SAN SALVADOR, El Salvador (AP) — “When does the next caravan leave?” ″Can I go? I’m from Guatemala.” ″What papers do I need for my kids?”

The questions pile up on the phones of hundreds of Central Americans, all with the same goal: Get as many details as possible before leaving their country.

Costly phone calls with relatives and friends in the United States to work out the route or find the best smuggler are a thing of the past for many Central Americans. Now would-be migrants create chat groups and organize using social media to leave in caravans.

“The social networks have had an empowering role in this new way of migrating,” said Abbdel Camargo, an anthropologist at the College of the Southern Border in Mexico. “They organize themselves en masse in their home countries, formed by entire families, and the networks serve them as a mechanism for safety and communication throughout the journey.”

The roots of the migrant caravan phenomenon began years ago when activists organized processions – often with a religious theme – during Holy Week to dramatize the hardships and needs of migrants. A minority of those involved wound up traveling all the way to the U.S. border.

That changed last year: On Oct. 13, hundreds of people walked out of Honduras and as the days passed and they crossed Guatemala, the group grew to more than 7,000 migrants. U.S. President Donald Trump seized on the new phenomenon to ramp up his anti-immigrant policies.

Since then, and parallel to the usual clandestine migrant flow north, smaller caravans have continued to leave the so-called Northern Triangle of Honduras, El Salvador and Guatemala.

And increasingly they’re organized over Facebook and WhatsApp as they try to join together in large groups they hope will make the trip safer, and without having to hide from authorities.

The most recent caravan left the bus station in San Pedro Sula in northern Honduras on April 10, and journalists from The Associated Press have been following various online migrant chats since late March.

“Anyone know anything about the caravan leaving on the 10th? They say the mother of all caravans is going,” one message said.

In this Feb. 8, 2019 file photo, 17-year-old Honduran migrant Josue Mejia Lucero, his girlfriend Milagro de Jesus Henriquez Ayala, 15, and Josue’s 3-year-old nephew Jefferson, look at cell phones as they lie in bed at the Agape World Mission shelter in Tijuana, Mexico. Hundreds of Central Americans are now getting as many details as possible before leaving north towards the U.S. border. (AP Photo/Emilio Espejel, File)

Élmer Alberto Cardona, a 27-year-old shopkeeper from Honduras, saw an announcement on Facebook just days after being deported from the U.S. to San Pedro Sula and said he didn’t think twice: He collected his three children, ages 3, 6 and 9, and headed north again on April 10.

He and his wife had left with the first caravan in October and made it to Tijuana, across the border from California.

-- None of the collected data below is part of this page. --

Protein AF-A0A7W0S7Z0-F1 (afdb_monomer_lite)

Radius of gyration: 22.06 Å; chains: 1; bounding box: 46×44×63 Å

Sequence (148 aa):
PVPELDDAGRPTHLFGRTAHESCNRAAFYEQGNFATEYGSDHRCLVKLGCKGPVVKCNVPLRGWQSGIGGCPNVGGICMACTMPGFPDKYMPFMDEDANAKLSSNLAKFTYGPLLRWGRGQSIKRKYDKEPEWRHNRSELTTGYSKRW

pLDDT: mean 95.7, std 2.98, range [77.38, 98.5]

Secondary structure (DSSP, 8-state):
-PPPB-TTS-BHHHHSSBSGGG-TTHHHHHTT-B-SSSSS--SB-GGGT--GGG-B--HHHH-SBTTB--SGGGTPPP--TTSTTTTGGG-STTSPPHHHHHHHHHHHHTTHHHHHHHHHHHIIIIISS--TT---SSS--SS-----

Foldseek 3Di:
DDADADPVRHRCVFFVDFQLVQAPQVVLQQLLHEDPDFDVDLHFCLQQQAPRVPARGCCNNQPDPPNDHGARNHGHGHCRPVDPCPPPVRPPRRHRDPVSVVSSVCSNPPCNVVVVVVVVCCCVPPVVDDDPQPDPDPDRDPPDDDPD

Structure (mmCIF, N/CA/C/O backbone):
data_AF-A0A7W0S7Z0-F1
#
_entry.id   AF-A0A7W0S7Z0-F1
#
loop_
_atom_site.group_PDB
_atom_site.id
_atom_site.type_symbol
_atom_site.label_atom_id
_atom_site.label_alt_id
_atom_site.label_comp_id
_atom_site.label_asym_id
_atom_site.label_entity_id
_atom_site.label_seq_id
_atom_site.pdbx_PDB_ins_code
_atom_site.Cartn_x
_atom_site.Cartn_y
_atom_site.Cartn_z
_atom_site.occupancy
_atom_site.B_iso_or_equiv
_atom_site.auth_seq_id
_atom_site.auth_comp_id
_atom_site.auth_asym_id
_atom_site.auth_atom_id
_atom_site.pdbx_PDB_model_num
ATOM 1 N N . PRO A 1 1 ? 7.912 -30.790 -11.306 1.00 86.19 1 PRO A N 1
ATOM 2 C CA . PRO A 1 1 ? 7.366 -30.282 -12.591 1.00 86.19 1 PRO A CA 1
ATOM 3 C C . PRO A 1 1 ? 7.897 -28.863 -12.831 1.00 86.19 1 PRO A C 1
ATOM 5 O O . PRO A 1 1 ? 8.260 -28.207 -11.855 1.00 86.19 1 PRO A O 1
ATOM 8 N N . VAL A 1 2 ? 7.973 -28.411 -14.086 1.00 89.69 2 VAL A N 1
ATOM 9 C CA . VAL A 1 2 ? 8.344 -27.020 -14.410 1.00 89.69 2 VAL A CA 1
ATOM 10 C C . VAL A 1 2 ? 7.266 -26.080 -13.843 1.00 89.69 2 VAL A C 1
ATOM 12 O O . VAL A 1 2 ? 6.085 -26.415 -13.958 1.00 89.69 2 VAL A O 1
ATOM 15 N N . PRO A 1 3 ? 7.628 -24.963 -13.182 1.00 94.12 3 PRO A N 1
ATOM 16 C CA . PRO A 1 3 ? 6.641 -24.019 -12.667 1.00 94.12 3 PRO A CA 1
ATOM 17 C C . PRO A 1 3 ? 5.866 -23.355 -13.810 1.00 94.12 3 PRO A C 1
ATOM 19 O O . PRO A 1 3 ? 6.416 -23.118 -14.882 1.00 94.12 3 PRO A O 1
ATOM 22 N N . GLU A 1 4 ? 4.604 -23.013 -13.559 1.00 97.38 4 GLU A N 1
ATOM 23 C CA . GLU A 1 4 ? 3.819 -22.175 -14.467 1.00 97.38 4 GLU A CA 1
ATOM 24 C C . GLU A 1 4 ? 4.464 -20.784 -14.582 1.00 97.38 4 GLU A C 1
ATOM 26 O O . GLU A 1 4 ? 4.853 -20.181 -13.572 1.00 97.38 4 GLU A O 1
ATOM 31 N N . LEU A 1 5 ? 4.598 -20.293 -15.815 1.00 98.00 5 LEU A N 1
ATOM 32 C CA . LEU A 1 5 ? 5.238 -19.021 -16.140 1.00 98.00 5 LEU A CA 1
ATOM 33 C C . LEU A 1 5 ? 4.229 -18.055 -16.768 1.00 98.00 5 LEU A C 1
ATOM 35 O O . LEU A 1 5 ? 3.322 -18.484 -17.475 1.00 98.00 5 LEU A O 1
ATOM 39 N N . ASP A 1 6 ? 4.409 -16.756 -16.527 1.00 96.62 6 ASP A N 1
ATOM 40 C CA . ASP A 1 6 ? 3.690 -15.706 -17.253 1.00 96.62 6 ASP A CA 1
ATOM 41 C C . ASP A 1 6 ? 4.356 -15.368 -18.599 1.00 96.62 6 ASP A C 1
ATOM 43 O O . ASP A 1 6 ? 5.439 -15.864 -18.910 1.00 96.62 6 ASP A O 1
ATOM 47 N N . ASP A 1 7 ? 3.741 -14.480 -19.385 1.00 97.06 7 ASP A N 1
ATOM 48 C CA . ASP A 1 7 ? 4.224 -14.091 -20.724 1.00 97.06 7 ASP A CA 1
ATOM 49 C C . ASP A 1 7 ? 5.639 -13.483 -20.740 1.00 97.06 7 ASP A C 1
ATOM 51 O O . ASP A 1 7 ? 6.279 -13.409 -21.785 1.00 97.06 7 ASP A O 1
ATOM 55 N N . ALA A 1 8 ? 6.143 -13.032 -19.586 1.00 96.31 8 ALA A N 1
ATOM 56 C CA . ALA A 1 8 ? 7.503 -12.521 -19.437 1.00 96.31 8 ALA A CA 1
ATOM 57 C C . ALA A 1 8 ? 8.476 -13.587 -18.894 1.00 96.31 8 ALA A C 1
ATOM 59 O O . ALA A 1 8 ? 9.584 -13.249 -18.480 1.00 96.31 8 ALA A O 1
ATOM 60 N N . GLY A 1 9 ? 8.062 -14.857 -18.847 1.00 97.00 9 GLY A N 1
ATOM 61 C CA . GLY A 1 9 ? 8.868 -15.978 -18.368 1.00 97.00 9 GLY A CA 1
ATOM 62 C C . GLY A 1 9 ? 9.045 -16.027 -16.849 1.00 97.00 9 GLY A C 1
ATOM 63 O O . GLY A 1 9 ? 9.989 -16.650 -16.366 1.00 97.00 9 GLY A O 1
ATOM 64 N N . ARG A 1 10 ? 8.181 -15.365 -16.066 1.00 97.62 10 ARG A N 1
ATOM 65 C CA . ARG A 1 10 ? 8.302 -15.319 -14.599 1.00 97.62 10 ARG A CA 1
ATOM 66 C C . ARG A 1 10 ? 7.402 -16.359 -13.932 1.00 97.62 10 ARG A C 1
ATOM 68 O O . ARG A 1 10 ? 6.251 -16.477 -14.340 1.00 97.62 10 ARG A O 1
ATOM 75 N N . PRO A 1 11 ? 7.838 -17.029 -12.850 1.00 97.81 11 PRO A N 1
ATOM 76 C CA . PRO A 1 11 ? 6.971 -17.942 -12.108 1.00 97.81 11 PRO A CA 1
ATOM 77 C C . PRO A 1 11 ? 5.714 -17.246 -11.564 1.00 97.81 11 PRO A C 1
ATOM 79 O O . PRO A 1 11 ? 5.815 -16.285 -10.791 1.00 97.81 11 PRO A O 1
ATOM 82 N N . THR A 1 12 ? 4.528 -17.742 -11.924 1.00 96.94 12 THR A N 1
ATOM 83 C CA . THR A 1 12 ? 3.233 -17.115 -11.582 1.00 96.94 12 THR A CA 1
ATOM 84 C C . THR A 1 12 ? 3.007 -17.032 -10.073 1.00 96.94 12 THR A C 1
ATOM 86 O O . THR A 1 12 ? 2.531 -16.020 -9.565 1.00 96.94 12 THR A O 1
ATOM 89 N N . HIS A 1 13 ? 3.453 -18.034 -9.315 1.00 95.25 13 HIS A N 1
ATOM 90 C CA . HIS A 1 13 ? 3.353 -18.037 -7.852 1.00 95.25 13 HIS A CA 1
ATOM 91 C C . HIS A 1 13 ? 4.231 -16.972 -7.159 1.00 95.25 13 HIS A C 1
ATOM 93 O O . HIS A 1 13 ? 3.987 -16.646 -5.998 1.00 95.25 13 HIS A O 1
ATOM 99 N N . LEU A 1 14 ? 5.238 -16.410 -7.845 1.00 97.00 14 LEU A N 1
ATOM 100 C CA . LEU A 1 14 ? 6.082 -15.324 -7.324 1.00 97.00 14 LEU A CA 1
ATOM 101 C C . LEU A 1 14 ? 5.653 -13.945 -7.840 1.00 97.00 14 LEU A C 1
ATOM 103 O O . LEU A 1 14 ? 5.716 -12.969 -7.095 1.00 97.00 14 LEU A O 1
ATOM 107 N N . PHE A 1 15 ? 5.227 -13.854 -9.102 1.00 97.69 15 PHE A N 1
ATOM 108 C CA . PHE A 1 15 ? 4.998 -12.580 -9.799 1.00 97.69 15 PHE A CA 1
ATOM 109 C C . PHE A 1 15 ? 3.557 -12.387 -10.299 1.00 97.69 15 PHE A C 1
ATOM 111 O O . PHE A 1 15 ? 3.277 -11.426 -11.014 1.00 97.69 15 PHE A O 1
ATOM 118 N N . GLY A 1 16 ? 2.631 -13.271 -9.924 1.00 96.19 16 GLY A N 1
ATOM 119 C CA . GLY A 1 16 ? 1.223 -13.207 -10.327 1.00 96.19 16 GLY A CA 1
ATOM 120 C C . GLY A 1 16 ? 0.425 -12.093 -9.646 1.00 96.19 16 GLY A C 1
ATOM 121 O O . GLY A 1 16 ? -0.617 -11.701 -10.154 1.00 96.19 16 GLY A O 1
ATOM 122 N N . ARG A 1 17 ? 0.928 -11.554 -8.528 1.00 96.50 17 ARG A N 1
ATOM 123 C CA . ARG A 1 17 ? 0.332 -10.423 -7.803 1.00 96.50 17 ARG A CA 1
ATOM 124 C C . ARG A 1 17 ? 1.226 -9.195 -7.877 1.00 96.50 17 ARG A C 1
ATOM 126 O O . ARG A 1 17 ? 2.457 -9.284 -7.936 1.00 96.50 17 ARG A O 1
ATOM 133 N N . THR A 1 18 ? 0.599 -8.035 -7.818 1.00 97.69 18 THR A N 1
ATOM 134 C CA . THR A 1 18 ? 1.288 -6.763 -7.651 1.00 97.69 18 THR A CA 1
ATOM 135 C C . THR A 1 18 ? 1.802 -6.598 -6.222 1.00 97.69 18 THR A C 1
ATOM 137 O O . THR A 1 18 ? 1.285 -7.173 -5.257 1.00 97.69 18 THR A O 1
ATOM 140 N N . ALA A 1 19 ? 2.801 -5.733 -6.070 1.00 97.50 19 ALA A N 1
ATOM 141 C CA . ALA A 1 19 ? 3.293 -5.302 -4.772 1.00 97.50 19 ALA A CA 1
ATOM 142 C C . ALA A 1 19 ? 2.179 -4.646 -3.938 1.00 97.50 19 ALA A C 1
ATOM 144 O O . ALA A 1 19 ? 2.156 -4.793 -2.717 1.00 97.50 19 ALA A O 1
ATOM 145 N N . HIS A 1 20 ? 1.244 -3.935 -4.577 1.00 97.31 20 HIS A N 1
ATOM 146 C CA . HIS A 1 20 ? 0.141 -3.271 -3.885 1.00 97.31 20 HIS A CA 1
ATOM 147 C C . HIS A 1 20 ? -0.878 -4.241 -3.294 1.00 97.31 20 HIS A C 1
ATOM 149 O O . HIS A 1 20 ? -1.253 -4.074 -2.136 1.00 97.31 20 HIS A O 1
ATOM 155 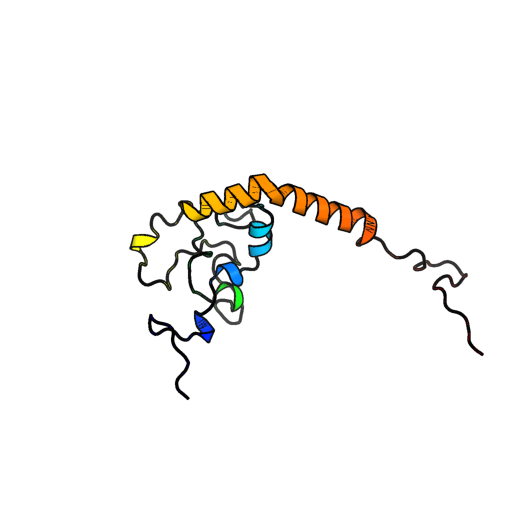N N . GLU A 1 21 ? -1.261 -5.283 -4.036 1.00 96.69 21 GLU A N 1
ATOM 156 C CA . GLU A 1 21 ? -2.212 -6.304 -3.569 1.00 96.69 21 GLU A CA 1
ATOM 157 C C . GLU A 1 21 ? -1.756 -7.029 -2.303 1.00 96.69 21 GLU A C 1
ATOM 159 O O . GLU A 1 21 ? -2.559 -7.703 -1.660 1.00 96.69 21 GLU A O 1
ATOM 164 N N . SER A 1 22 ? -0.475 -6.921 -1.956 1.00 93.69 22 SER A N 1
ATOM 165 C CA . SER A 1 22 ? 0.103 -7.596 -0.799 1.00 93.69 22 SER A CA 1
ATOM 166 C C . SER A 1 22 ? 0.806 -6.654 0.179 1.00 93.69 22 SER A C 1
ATOM 168 O O . SER A 1 22 ? 1.500 -7.103 1.087 1.00 93.69 22 SER A O 1
ATOM 170 N N . CYS A 1 23 ? 0.653 -5.341 0.004 1.00 97.69 23 CYS A N 1
ATOM 171 C CA . CYS A 1 23 ? 1.258 -4.352 0.884 1.00 97.69 23 CYS A CA 1
ATOM 172 C C . CYS A 1 23 ? 0.402 -4.158 2.141 1.00 97.69 23 CYS A C 1
ATOM 174 O O . CYS A 1 23 ? -0.783 -3.840 2.053 1.00 97.69 23 CYS A O 1
ATOM 176 N N . ASN A 1 24 ? 1.014 -4.228 3.324 1.00 96.75 24 ASN A N 1
ATOM 177 C CA . ASN A 1 24 ? 0.348 -3.914 4.597 1.00 96.75 24 ASN A CA 1
ATOM 178 C C . ASN A 1 24 ? -0.168 -2.459 4.682 1.00 96.75 24 ASN A C 1
ATOM 180 O O . ASN A 1 24 ? -0.997 -2.149 5.533 1.00 96.75 24 ASN A O 1
ATOM 184 N N . ARG A 1 25 ? 0.280 -1.563 3.789 1.00 97.50 25 ARG A N 1
ATOM 185 C CA . ARG A 1 25 ? -0.224 -0.186 3.676 1.00 97.50 25 ARG A CA 1
ATOM 186 C C . ARG A 1 25 ? -1.407 -0.030 2.706 1.00 97.50 25 ARG A C 1
ATOM 188 O O . ARG A 1 25 ? -1.876 1.092 2.514 1.00 97.50 25 ARG A O 1
ATOM 195 N N . ALA A 1 26 ? -1.897 -1.107 2.083 1.00 95.88 26 ALA A N 1
ATOM 196 C CA . ALA A 1 26 ? -2.970 -1.050 1.082 1.00 95.88 26 ALA A CA 1
ATOM 197 C C . ALA A 1 26 ? -4.305 -0.537 1.652 1.00 95.88 26 ALA A C 1
ATOM 199 O O . ALA A 1 26 ? -5.003 0.222 0.986 1.00 95.88 26 ALA A O 1
ATOM 200 N N . ALA A 1 27 ? -4.627 -0.842 2.913 1.00 95.88 27 ALA A N 1
ATOM 201 C CA . ALA A 1 27 ? -5.841 -0.332 3.562 1.00 95.88 27 ALA A CA 1
ATOM 202 C C . ALA A 1 27 ? -5.853 1.206 3.689 1.00 95.88 27 ALA A C 1
ATOM 204 O O . ALA A 1 27 ? -6.906 1.837 3.612 1.00 95.88 27 ALA A O 1
ATOM 205 N N . PHE A 1 28 ? -4.683 1.838 3.840 1.00 97.38 28 PHE A N 1
ATOM 206 C CA . PHE A 1 28 ? -4.586 3.299 3.828 1.00 97.38 28 PHE A CA 1
ATOM 207 C C . PHE A 1 28 ? -4.892 3.867 2.440 1.00 97.38 28 PHE A C 1
ATOM 209 O O . PHE A 1 28 ? -5.586 4.876 2.332 1.00 97.38 28 PHE A O 1
ATOM 216 N N . TYR A 1 29 ? -4.428 3.191 1.386 1.00 96.62 29 TYR A N 1
ATOM 217 C CA . TYR A 1 29 ? -4.744 3.552 0.008 1.00 96.62 29 TYR A CA 1
ATOM 218 C C . TYR A 1 29 ? -6.244 3.426 -0.279 1.00 96.62 29 TYR A C 1
ATOM 220 O O . TYR A 1 29 ? -6.844 4.384 -0.760 1.00 96.62 29 TYR A O 1
ATOM 228 N N . GLU A 1 30 ? -6.855 2.289 0.083 1.00 95.56 30 GLU A N 1
ATOM 229 C CA . GLU A 1 30 ? -8.302 2.038 -0.040 1.00 95.56 30 GLU A CA 1
ATOM 230 C C . GLU A 1 30 ? -9.104 3.181 0.582 1.00 95.56 30 GLU A C 1
ATOM 232 O O . GLU A 1 30 ? -10.037 3.705 -0.013 1.00 95.56 30 GLU A O 1
ATOM 237 N N . GLN A 1 31 ? -8.689 3.625 1.763 1.00 96.31 31 GLN A N 1
ATOM 238 C CA . GLN A 1 31 ? -9.361 4.681 2.501 1.00 96.31 31 GLN A CA 1
ATOM 239 C C . GLN A 1 31 ? -9.023 6.091 2.016 1.00 96.31 31 GLN A C 1
ATOM 241 O O . GLN A 1 31 ? -9.483 7.044 2.637 1.00 96.31 31 GLN A O 1
ATOM 246 N N . GLY A 1 32 ? -8.202 6.277 0.983 1.00 96.06 32 GLY A N 1
ATOM 247 C CA . GLY A 1 32 ? -7.781 7.604 0.540 1.00 96.06 32 GLY A CA 1
ATOM 248 C C . GLY A 1 32 ? -6.929 8.357 1.574 1.00 96.06 32 GLY A C 1
ATOM 249 O O . GLY A 1 32 ? -7.023 9.583 1.683 1.00 96.06 32 GLY A O 1
ATOM 250 N N . ASN A 1 33 ? -6.172 7.634 2.405 1.00 96.56 33 ASN A N 1
ATOM 251 C CA . ASN A 1 33 ? -5.321 8.172 3.464 1.00 96.56 33 ASN A CA 1
ATOM 252 C C . ASN A 1 33 ? -3.846 7.982 3.087 1.00 96.56 33 ASN A C 1
ATOM 254 O O . ASN A 1 33 ? -3.313 6.876 3.126 1.00 96.56 33 ASN A O 1
ATOM 258 N N . PHE A 1 34 ? -3.180 9.062 2.698 1.00 97.38 34 PHE A N 1
ATOM 259 C CA . PHE A 1 34 ? -1.858 8.998 2.077 1.00 97.38 34 PHE A CA 1
ATOM 260 C C . PHE A 1 34 ? -0.819 9.729 2.902 1.00 97.38 34 PHE A C 1
ATOM 262 O O . PHE A 1 34 ? -1.144 10.712 3.570 1.00 97.38 34 PHE A O 1
ATOM 269 N N . ALA A 1 35 ? 0.416 9.248 2.804 1.00 97.62 35 ALA A N 1
ATOM 270 C CA . ALA A 1 35 ? 1.555 9.906 3.402 1.00 97.62 35 ALA A CA 1
ATOM 271 C C . ALA A 1 35 ? 1.873 11.223 2.687 1.00 97.62 35 ALA A C 1
ATOM 273 O O . ALA A 1 35 ? 1.691 11.331 1.470 1.00 97.62 35 ALA A O 1
ATOM 274 N N . THR A 1 36 ? 2.344 12.209 3.446 1.00 95.69 36 THR A N 1
ATOM 275 C CA . THR A 1 36 ? 2.816 13.501 2.914 1.00 95.69 36 THR A CA 1
ATOM 276 C C . THR A 1 36 ? 4.324 13.686 3.035 1.00 95.69 36 THR A C 1
ATOM 278 O O . THR A 1 36 ? 4.872 14.572 2.392 1.00 95.69 36 THR A O 1
ATOM 281 N N . GLU A 1 37 ? 4.992 12.847 3.824 1.00 96.25 37 GLU A N 1
ATOM 282 C CA . GLU A 1 37 ? 6.430 12.899 4.082 1.00 96.25 37 GLU A CA 1
ATOM 283 C C . GLU A 1 37 ? 7.002 11.492 4.300 1.00 96.25 37 GLU A C 1
ATOM 285 O O . GLU A 1 37 ? 6.268 10.534 4.556 1.00 96.25 37 GLU A O 1
ATOM 290 N N . TYR A 1 38 ? 8.320 11.361 4.169 1.00 96.56 38 TYR A N 1
ATOM 291 C CA . TYR A 1 38 ? 9.037 10.112 4.411 1.00 96.56 38 TYR A CA 1
ATOM 292 C C . TYR A 1 38 ? 9.398 9.946 5.892 1.00 96.56 38 TYR A C 1
ATOM 294 O O . TYR A 1 38 ? 9.647 10.916 6.598 1.00 96.56 38 TYR A O 1
ATOM 302 N N . GLY A 1 39 ? 9.497 8.696 6.351 1.00 92.75 39 GLY A N 1
ATOM 303 C CA . GLY A 1 39 ? 10.007 8.354 7.684 1.00 92.75 39 GLY A CA 1
ATOM 304 C C . GLY A 1 39 ? 8.951 8.401 8.790 1.00 92.75 39 GLY A C 1
ATOM 305 O O . GLY A 1 39 ? 8.607 7.356 9.337 1.00 92.75 39 GLY A O 1
ATOM 306 N N . SER A 1 40 ? 8.420 9.582 9.104 1.00 92.19 40 SER A N 1
ATOM 307 C CA . SER A 1 40 ? 7.430 9.802 10.179 1.00 92.19 40 SER A CA 1
ATOM 308 C C . SER A 1 40 ? 6.019 9.325 9.822 1.00 92.19 40 SER A C 1
ATOM 310 O O . SER A 1 40 ? 5.220 9.016 10.708 1.00 92.19 40 SER A O 1
ATOM 312 N N . ASP A 1 41 ? 5.702 9.226 8.530 1.00 96.00 41 ASP A N 1
ATOM 313 C CA . ASP A 1 41 ? 4.371 8.859 8.064 1.00 96.00 41 ASP A CA 1
ATOM 314 C C . ASP A 1 41 ? 4.262 7.373 7.672 1.00 96.00 41 ASP A C 1
ATOM 316 O O . ASP A 1 41 ? 4.818 6.886 6.680 1.00 96.00 41 ASP A O 1
ATOM 320 N N . HIS A 1 42 ? 3.488 6.625 8.457 1.00 95.44 42 HIS A N 1
ATOM 321 C CA . HIS A 1 42 ? 3.267 5.192 8.257 1.00 95.44 42 HIS A CA 1
ATOM 322 C C . HIS A 1 42 ? 2.245 4.872 7.149 1.00 95.44 42 HIS A C 1
ATOM 324 O O . HIS A 1 42 ? 2.066 3.703 6.797 1.00 95.44 42 HIS A O 1
ATOM 330 N N . ARG A 1 43 ? 1.561 5.878 6.590 1.00 97.69 43 ARG A N 1
ATOM 331 C CA . ARG A 1 43 ? 0.493 5.691 5.598 1.00 97.69 43 ARG A CA 1
ATOM 332 C C . ARG A 1 43 ? 1.036 5.316 4.217 1.00 97.69 43 ARG A C 1
ATOM 334 O O . ARG A 1 43 ? 2.239 5.158 3.992 1.00 97.69 43 ARG A O 1
ATOM 341 N N . CYS A 1 44 ? 0.126 5.116 3.263 1.00 97.75 44 CYS A N 1
ATOM 342 C CA . CYS A 1 44 ? 0.478 4.723 1.903 1.00 97.75 44 CYS A CA 1
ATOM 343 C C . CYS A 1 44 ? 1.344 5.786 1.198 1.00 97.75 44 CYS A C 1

They obtained Mexican humanitarian visas that allowed them to temporarily live and work locally, but decided to cross the border and turn themselves over to U.S. border agents to request asylum.

It didn’t go well and they were detained in facilities in different states. He was deported first and his wife was still locked up when he started the journey again, this time with his children.

“I think it will go better this time; it looks like a lot of people are getting together,” he said by phone near the Honduras-Guatemala border.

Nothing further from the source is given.